FIG. 7 is an exploded perspective view of the accumulator components.
FIG. 8 is a perspective view of the spring component of the accumulator after it is shaped into its undeflected position.
FIG. 9 is a cross sectional view taken along line 9--9 of FIG. 2.
FIG. 10 is a graph showing the relationship between the reservoir back pressure and changes in the ink volume within the reservoir.
FIG. 11 is a cross section of a portion of an alternative embodiment of the accumulator of the present invention.
FIG. 12 is a partial front cross section of an ink-jet pen that includes the accumulator of the present invention, a portion of the accumulator being shown in a position intermediate the fully contracted or minimal volume position of FIG. 1 and the expanded or maximum volume position of FIG. 2.
FIG. 13 is a plan view of an alternative spring component of the accumulator, depicting the spring as it appears before it is shaped into the undeflected position.
FIG. 14 is a front cross section of an ink-jet pen that includes the accumulator of the present invention utilizing the alternative spring component of FIG. 13 and showing the accumulator in the expanded or maximum volume position.
FIGS. 15-18 depict in plan view alternative embodiments of the spring component showing the spring components depicting the springs as they appear before they are shaped into the undeflected position.

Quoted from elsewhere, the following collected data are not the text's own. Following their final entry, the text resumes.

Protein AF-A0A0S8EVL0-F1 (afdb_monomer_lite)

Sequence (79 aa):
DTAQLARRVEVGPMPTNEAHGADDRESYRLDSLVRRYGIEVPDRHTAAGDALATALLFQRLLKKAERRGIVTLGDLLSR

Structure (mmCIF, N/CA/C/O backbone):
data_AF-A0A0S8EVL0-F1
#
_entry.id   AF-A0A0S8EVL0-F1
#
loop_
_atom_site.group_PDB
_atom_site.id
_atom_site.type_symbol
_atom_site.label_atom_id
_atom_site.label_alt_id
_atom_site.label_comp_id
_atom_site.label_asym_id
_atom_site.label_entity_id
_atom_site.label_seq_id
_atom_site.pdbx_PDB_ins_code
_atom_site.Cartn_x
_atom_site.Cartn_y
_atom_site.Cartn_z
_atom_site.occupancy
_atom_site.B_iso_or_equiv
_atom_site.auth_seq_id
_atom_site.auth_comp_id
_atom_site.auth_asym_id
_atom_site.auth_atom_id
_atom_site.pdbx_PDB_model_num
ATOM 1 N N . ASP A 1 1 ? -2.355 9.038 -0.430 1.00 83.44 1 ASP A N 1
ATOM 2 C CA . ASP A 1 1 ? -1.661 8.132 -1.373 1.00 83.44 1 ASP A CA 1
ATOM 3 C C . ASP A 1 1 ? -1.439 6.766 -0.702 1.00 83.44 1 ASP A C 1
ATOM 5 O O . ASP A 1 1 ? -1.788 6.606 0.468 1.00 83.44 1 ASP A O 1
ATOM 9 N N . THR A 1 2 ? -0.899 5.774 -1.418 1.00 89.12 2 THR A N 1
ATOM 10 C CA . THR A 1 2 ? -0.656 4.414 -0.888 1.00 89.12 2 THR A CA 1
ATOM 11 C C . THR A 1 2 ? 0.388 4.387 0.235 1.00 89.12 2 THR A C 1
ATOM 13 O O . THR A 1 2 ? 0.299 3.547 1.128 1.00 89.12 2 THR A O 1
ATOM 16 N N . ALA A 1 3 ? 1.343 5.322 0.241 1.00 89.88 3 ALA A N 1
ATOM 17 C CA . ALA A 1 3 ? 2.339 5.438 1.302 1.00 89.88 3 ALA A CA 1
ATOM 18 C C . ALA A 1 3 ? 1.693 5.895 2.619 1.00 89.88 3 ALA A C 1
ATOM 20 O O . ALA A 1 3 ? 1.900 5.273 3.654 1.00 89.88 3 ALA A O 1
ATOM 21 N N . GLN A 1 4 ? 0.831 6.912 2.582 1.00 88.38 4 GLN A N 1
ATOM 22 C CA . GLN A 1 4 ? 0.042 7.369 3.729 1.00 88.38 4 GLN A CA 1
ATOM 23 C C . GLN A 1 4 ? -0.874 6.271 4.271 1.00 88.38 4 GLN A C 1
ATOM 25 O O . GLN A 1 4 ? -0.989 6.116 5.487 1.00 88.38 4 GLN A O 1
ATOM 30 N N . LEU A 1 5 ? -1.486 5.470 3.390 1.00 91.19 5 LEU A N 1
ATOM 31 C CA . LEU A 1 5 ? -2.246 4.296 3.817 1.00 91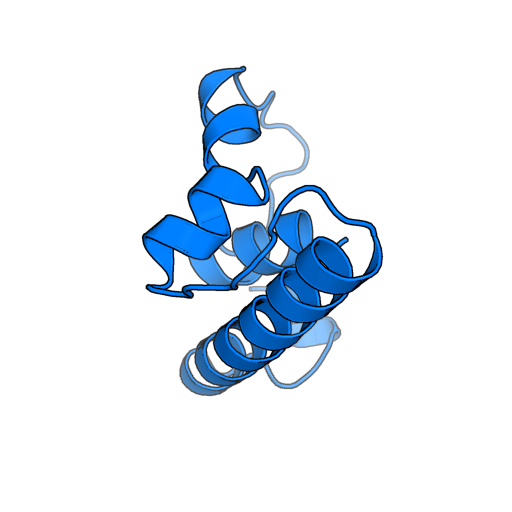.19 5 LEU A CA 1
ATOM 32 C C . LEU A 1 5 ? -1.348 3.294 4.548 1.00 91.19 5 LEU A C 1
ATOM 34 O O . LEU A 1 5 ? -1.712 2.845 5.631 1.00 91.19 5 LEU A O 1
ATOM 38 N N . ALA A 1 6 ? -0.176 2.969 3.992 1.00 92.56 6 ALA A N 1
ATOM 39 C CA . ALA A 1 6 ? 0.779 2.079 4.644 1.00 92.56 6 ALA A CA 1
ATOM 40 C C . ALA A 1 6 ? 1.164 2.593 6.035 1.00 92.56 6 ALA A C 1
ATOM 42 O O . ALA A 1 6 ? 1.107 1.831 6.996 1.00 92.56 6 ALA A O 1
ATOM 43 N N . ARG A 1 7 ? 1.448 3.894 6.163 1.00 89.75 7 ARG A N 1
ATOM 44 C CA . ARG A 1 7 ? 1.760 4.530 7.451 1.00 89.75 7 ARG A CA 1
ATOM 45 C C . ARG A 1 7 ? 0.626 4.370 8.456 1.00 89.75 7 ARG A C 1
ATOM 47 O O . ARG A 1 7 ? 0.855 3.863 9.544 1.00 89.75 7 ARG A O 1
ATOM 54 N N . ARG A 1 8 ? -0.607 4.725 8.089 1.00 89.00 8 ARG A N 1
ATOM 55 C CA . ARG A 1 8 ? -1.790 4.586 8.963 1.00 89.00 8 ARG A CA 1
ATOM 56 C C . ARG A 1 8 ? -2.026 3.133 9.390 1.00 89.00 8 ARG A C 1
ATOM 58 O O . ARG A 1 8 ? -2.265 2.839 10.559 1.00 89.00 8 ARG A O 1
ATOM 65 N N . VAL A 1 9 ? -1.901 2.201 8.447 1.00 90.94 9 VAL A N 1
ATOM 66 C CA . VAL A 1 9 ? -2.097 0.762 8.686 1.00 90.94 9 VAL A CA 1
ATOM 67 C C . VAL A 1 9 ? -0.950 0.134 9.490 1.00 90.94 9 VAL A C 1
ATOM 69 O O . VAL A 1 9 ? -1.135 -0.946 10.052 1.00 90.94 9 VAL A O 1
ATOM 72 N N . GLU A 1 10 ? 0.203 0.781 9.623 1.00 89.75 10 GLU A N 1
ATOM 73 C CA . GLU A 1 10 ? 1.324 0.282 10.430 1.00 89.75 10 GLU A CA 1
ATOM 74 C C . GLU A 1 10 ? 1.457 0.972 11.782 1.00 89.75 10 GLU A C 1
ATOM 76 O O . GLU A 1 10 ? 1.643 0.290 12.786 1.00 89.75 10 GLU A O 1
ATOM 81 N N . VAL A 1 11 ? 1.332 2.295 11.800 1.00 86.12 11 VAL A N 1
ATOM 82 C CA . VAL A 1 11 ? 1.643 3.150 12.951 1.00 86.12 11 VAL A CA 1
ATOM 83 C C . VAL A 1 11 ? 0.382 3.551 13.723 1.00 86.12 11 VAL A C 1
ATOM 85 O O . VAL A 1 11 ? 0.440 3.664 14.942 1.00 86.12 11 VAL A O 1
ATOM 88 N N . GLY A 1 12 ? -0.768 3.695 13.054 1.00 80.69 12 GLY A N 1
ATOM 89 C CA . GLY A 1 12 ? -2.008 4.191 13.668 1.00 80.69 12 GLY A CA 1
ATOM 90 C C . GLY A 1 12 ? -2.283 5.672 13.364 1.00 80.69 12 GLY A C 1
ATOM 91 O O . GLY A 1 12 ? -1.890 6.147 12.285 1.00 80.69 12 GLY A O 1
ATOM 92 N N . PRO A 1 13 ? -2.955 6.426 14.256 1.00 73.38 13 PRO A N 1
ATOM 93 C CA . PRO A 1 13 ? -3.447 7.753 13.946 1.00 73.38 13 PRO A CA 1
ATOM 94 C C . PRO A 1 13 ? -2.271 8.718 14.021 1.00 73.38 13 PRO A C 1
ATOM 96 O O . PRO A 1 13 ? -1.505 8.712 14.983 1.00 73.38 13 PRO A O 1
ATOM 99 N N . MET A 1 14 ? -2.106 9.557 13.000 1.00 65.75 14 MET A N 1
ATOM 100 C CA . MET A 1 14 ? -0.976 10.479 13.001 1.00 65.75 14 MET A CA 1
ATOM 101 C C . MET A 1 14 ? -1.204 11.617 13.994 1.00 65.75 14 MET A C 1
ATOM 103 O O . MET A 1 14 ? -2.181 12.356 13.833 1.00 65.75 14 MET A O 1
ATOM 107 N N . PRO A 1 15 ? -0.299 11.821 14.964 1.00 59.12 15 PRO A N 1
ATOM 108 C CA . PRO A 1 15 ? -0.291 13.047 15.738 1.00 59.12 15 PRO A CA 1
ATOM 109 C C . PRO A 1 15 ? 0.001 14.219 14.796 1.00 59.12 15 PRO A C 1
ATOM 111 O O . PRO A 1 15 ? 0.941 14.201 14.002 1.00 59.12 15 PRO A O 1
ATOM 114 N N . THR A 1 16 ? -0.816 15.265 14.885 1.00 57.72 16 THR A N 1
ATOM 115 C CA . THR A 1 16 ? -0.785 16.438 13.995 1.00 57.72 16 THR A CA 1
ATOM 116 C C . THR A 1 16 ? 0.492 17.277 14.107 1.00 57.72 16 THR A C 1
ATOM 118 O O . THR A 1 16 ? 0.630 18.254 13.377 1.00 57.72 16 THR A O 1
ATOM 121 N N . ASN A 1 17 ? 1.414 16.919 15.007 1.00 60.16 17 ASN A N 1
ATOM 122 C CA . ASN A 1 17 ? 2.577 17.729 15.364 1.00 60.16 17 ASN A CA 1
ATOM 123 C C . ASN A 1 17 ? 3.927 16.998 15.261 1.00 60.16 17 ASN A C 1
ATOM 125 O O . ASN A 1 17 ? 4.949 17.554 15.657 1.00 60.16 17 ASN A O 1
ATOM 129 N N . GLU A 1 18 ? 3.969 15.770 14.733 1.00 59.75 18 GLU A N 1
ATOM 130 C CA . GLU A 1 18 ? 5.246 15.095 14.491 1.00 59.75 18 GLU A CA 1
ATOM 131 C C . GLU A 1 18 ? 5.863 15.579 13.174 1.00 59.75 18 GLU A C 1
ATOM 133 O O . GLU A 1 18 ? 5.416 15.255 12.068 1.00 59.75 18 GLU A O 1
ATOM 138 N N . ALA A 1 19 ? 6.918 16.387 13.295 1.00 54.31 19 ALA A N 1
ATOM 139 C CA . ALA A 1 19 ? 7.828 16.652 12.194 1.00 54.31 19 ALA A CA 1
ATOM 140 C C . ALA A 1 19 ? 8.532 15.336 11.836 1.00 54.31 19 ALA A C 1
ATOM 142 O O . ALA A 1 19 ? 9.455 14.891 12.514 1.00 54.31 19 ALA A O 1
ATOM 143 N N . HIS A 1 20 ? 8.060 14.689 10.777 1.00 63.50 20 HIS A N 1
ATOM 144 C CA . HIS A 1 20 ? 8.619 13.427 10.320 1.00 63.50 20 HIS A CA 1
ATOM 145 C C . HIS A 1 20 ? 9.998 13.661 9.705 1.00 63.50 20 HIS A C 1
ATOM 147 O O . HIS A 1 20 ? 10.138 14.423 8.740 1.00 63.50 20 HIS A O 1
ATOM 153 N N . GLY A 1 21 ? 11.006 13.005 10.280 1.00 66.00 21 GLY A N 1
ATOM 154 C CA . GLY A 1 21 ? 12.381 13.050 9.800 1.00 66.00 21 GLY A CA 1
ATOM 155 C C . GLY A 1 21 ? 12.532 12.476 8.389 1.00 66.00 21 GLY A C 1
ATOM 156 O O . GLY A 1 21 ? 11.655 11.784 7.868 1.00 66.00 21 GLY A O 1
ATOM 157 N N . ALA A 1 22 ? 13.674 12.759 7.761 1.00 67.06 22 ALA A N 1
ATOM 158 C CA . ALA A 1 22 ? 13.998 12.258 6.424 1.00 67.06 22 ALA A CA 1
ATOM 159 C C . ALA A 1 22 ? 13.931 10.718 6.328 1.00 67.06 22 ALA A C 1
ATOM 161 O O . ALA A 1 22 ? 13.465 10.195 5.318 1.00 67.06 22 ALA A O 1
ATOM 162 N N . ASP A 1 23 ? 14.305 10.025 7.405 1.00 73.69 23 ASP A N 1
ATOM 163 C CA . ASP A 1 23 ? 14.336 8.560 7.505 1.00 73.69 23 ASP A CA 1
ATOM 164 C C . ASP A 1 23 ? 12.935 7.917 7.423 1.00 73.69 23 ASP A C 1
ATOM 166 O O . ASP A 1 23 ? 12.717 6.904 6.754 1.00 73.69 23 ASP A O 1
ATOM 170 N N . ASP A 1 24 ? 11.926 8.570 8.010 1.00 77.62 24 ASP A N 1
ATOM 171 C CA . ASP A 1 24 ? 10.536 8.121 7.907 1.00 77.62 24 ASP A CA 1
ATOM 172 C C . ASP A 1 24 ? 10.013 8.285 6.469 1.00 77.62 24 ASP A C 1
ATOM 174 O O . ASP A 1 24 ? 9.410 7.371 5.904 1.00 77.62 24 ASP A O 1
ATOM 178 N N . ARG A 1 25 ? 10.329 9.405 5.809 1.00 78.12 25 ARG A N 1
ATOM 179 C CA . ARG A 1 25 ? 9.937 9.618 4.406 1.00 78.12 25 ARG A CA 1
ATOM 180 C C . ARG A 1 25 ? 10.569 8.597 3.464 1.00 78.12 25 ARG A C 1
ATOM 182 O O . ARG A 1 25 ? 9.926 8.189 2.500 1.00 78.12 25 ARG A O 1
ATOM 189 N N . GLU A 1 26 ? 11.806 8.191 3.721 1.00 84.94 26 GLU A N 1
ATOM 190 C CA . GLU A 1 26 ? 12.507 7.179 2.929 1.00 84.94 26 GLU A CA 1
ATOM 191 C C . GLU A 1 26 ? 11.942 5.770 3.160 1.00 84.94 26 GLU A C 1
ATOM 193 O O . GLU A 1 26 ? 11.717 5.009 2.211 1.00 84.94 26 GLU A O 1
ATOM 198 N N . SER A 1 27 ? 11.594 5.459 4.408 1.00 87.62 27 SER A N 1
ATOM 199 C CA . SER A 1 27 ? 10.994 4.186 4.812 1.00 87.62 27 SER A CA 1
ATOM 200 C C . SER A 1 27 ? 9.646 3.894 4.146 1.00 87.62 27 SER A C 1
ATOM 202 O O . SER A 1 27 ? 9.301 2.725 3.961 1.00 87.62 27 SER A O 1
ATOM 204 N N . TYR A 1 28 ? 8.893 4.929 3.765 1.00 91.00 28 TYR A N 1
ATOM 205 C CA . TYR A 1 28 ? 7.583 4.805 3.114 1.00 91.00 28 TYR A CA 1
ATOM 206 C C . TYR A 1 28 ? 7.595 5.142 1.615 1.00 91.00 28 TYR A C 1
ATOM 208 O O . TYR A 1 28 ? 6.539 5.346 1.014 1.00 91.00 28 TYR A O 1
ATOM 216 N N . ARG A 1 29 ? 8.771 5.152 0.975 1.00 91.81 29 ARG A N 1
ATOM 217 C CA . ARG A 1 29 ? 8.860 5.143 -0.493 1.00 91.81 29 ARG A CA 1
ATOM 218 C C . ARG A 1 29 ? 8.358 3.822 -1.067 1.00 91.81 29 ARG A C 1
ATOM 220 O O . ARG A 1 29 ? 8.384 2.787 -0.400 1.00 91.81 29 ARG A O 1
ATOM 227 N N . LEU A 1 30 ? 7.942 3.852 -2.334 1.00 90.44 30 LEU A N 1
ATOM 228 C CA . LEU A 1 30 ? 7.441 2.668 -3.032 1.00 90.44 30 LEU A CA 1
ATOM 229 C C . LEU A 1 30 ? 8.468 1.524 -3.016 1.00 90.44 30 LEU A C 1
ATOM 231 O O . LEU A 1 30 ? 8.087 0.402 -2.709 1.00 90.44 30 LEU A O 1
ATOM 235 N N . ASP A 1 31 ? 9.753 1.813 -3.263 1.00 90.25 31 ASP A N 1
ATOM 236 C CA . ASP A 1 31 ? 10.873 0.859 -3.154 1.00 90.25 31 ASP A CA 1
ATOM 237 C C . ASP A 1 31 ? 10.861 0.109 -1.818 1.00 90.25 31 ASP A C 1
ATOM 239 O O . ASP A 1 31 ? 10.825 -1.124 -1.759 1.00 90.25 31 ASP A O 1
ATOM 243 N N . SER A 1 32 ? 10.863 0.888 -0.738 1.00 92.94 32 SER A N 1
ATOM 244 C CA . SER A 1 32 ? 10.945 0.414 0.636 1.00 92.94 32 SER A CA 1
ATOM 245 C C . SER A 1 32 ? 9.727 -0.431 0.992 1.00 92.94 32 SER A C 1
ATOM 247 O O . SER A 1 32 ? 9.864 -1.494 1.597 1.00 92.94 32 SER A O 1
ATOM 249 N N . LEU A 1 33 ? 8.534 0.002 0.575 1.00 93.88 33 LEU A N 1
ATOM 250 C CA . LEU A 1 33 ? 7.280 -0.696 0.842 1.00 93.88 33 LEU A CA 1
ATOM 251 C C . LEU A 1 33 ? 7.158 -1.996 0.048 1.00 93.88 33 LEU A C 1
ATOM 253 O O . LEU A 1 33 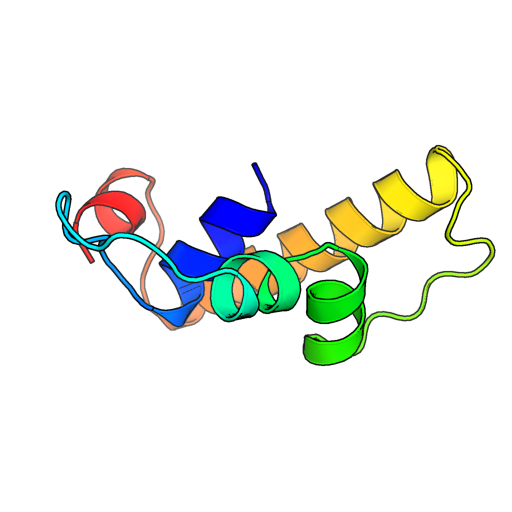? 6.849 -3.034 0.621 1.00 93.88 33 LEU A O 1
ATOM 257 N N . VAL A 1 34 ? 7.446 -1.976 -1.249 1.00 93.06 34 VAL A N 1
ATOM 258 C CA . VAL A 1 34 ? 7.404 -3.169 -2.107 1.00 93.06 34 VAL A CA 1
ATOM 259 C C . VAL A 1 34 ? 8.351 -4.245 -1.566 1.00 93.06 34 VAL A C 1
ATOM 261 O O . VAL A 1 34 ? 7.929 -5.388 -1.380 1.00 93.06 34 VAL A O 1
ATOM 264 N N . ARG A 1 35 ? 9.574 -3.866 -1.168 1.00 92.56 35 ARG A N 1
ATOM 265 C CA . ARG A 1 35 ? 10.531 -4.779 -0.524 1.00 92.56 35 ARG A CA 1
ATOM 266 C C . ARG A 1 35 ? 10.043 -5.278 0.838 1.00 92.56 35 ARG A C 1
ATOM 268 O O . ARG A 1 35 ? 10.064 -6.480 1.081 1.00 92.56 35 ARG A O 1
ATOM 275 N N . ARG A 1 36 ? 9.572 -4.383 1.715 1.00 93.56 36 ARG A N 1
ATOM 276 C CA . ARG A 1 36 ? 9.060 -4.724 3.060 1.00 93.56 36 ARG A CA 1
ATOM 277 C C . ARG A 1 36 ? 7.909 -5.717 2.998 1.00 93.56 36 ARG A C 1
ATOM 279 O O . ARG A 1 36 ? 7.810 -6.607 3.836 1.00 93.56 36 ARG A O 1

The accumulator of the present invention is configured to have a working volume (that is, the maximum reservoir volume increase or decrease that is provided by the accumulator) that can regulate back pressure within an ink-jet pen reservoir despite extreme changes in ambient air pressure. In this regard, the most severe pressure change affecting ink-jet pens normally occurs when the pens are transported by air. During such transport, the pens are disposed within an aircraft cabin, which, at its greatest altitude, is pressurized to a level that is substantially below atmospheric pressure at sea level. Consequently, the working volume of the present accumulator is established to compensate for the ambient (i.e., cabin) pressure drop affecting the pens.
For example, the air pressure within an airborne aircraft may be about 26% lower than the air pressure at sea level. Consequently, the air pressure within the aircraft will drop about 26% after the aircraft leaves the ground. The accumulator of the present invention is movable to increase the pen reservoir volume by an amount (that is, the working volume of the accumulator) necessary to prevent the 26% drop in the ambient pressure from effecting a corresponding drop in the reservoir back pressure. As discussed earlier, the reservoir volume increase attributable to the accumulator maintains the back pressure at a level that prohibits ink from leaking through the print head of the pen.
The size of the reservoir volume increase necessary to compensate for any ambient pressure drop is related to the amount of air that is in the reservoir at the time the ambient pressure decreases. Consequently, the largest amount of reservoir volume change that must be provided by an accumulator will occur in instances where the greatest amount of air is in the pen, that is, when the pen is nearly empty of ink. In short, the working volume Vac of the accumulator must be greater than or equal to the volume increase of air within the reservoir as a nearly empty pen is subjected to the extreme pressure decrease just described. In equation form:
Vac ≧Vr *(Po /P)-Vr [ 1]
Where Vr is the reservoir volume determined with the accumulator displacing its maximum volume from the reservoir volume, and where Po is the initial ambient (cabin) air pressure at sea level, and P is the minimum pressure level to which the aircraft cabin is pressurized after the aircraft becomes airborne.
The amount of ink remaining in the nearly empty pen reservoir is not subtracted from the volume Vr in equation 1 above. Consequently, the accumulator working volume Vac calculated in equation 1 is slightly larger than that actually required. Nevertheless, it is preferable to have the accumulator working volume sized slightly larger than that calculated in order to compensate for variations in the accumulator production process and for any air diffusion through the accumulator as discussed more fully below.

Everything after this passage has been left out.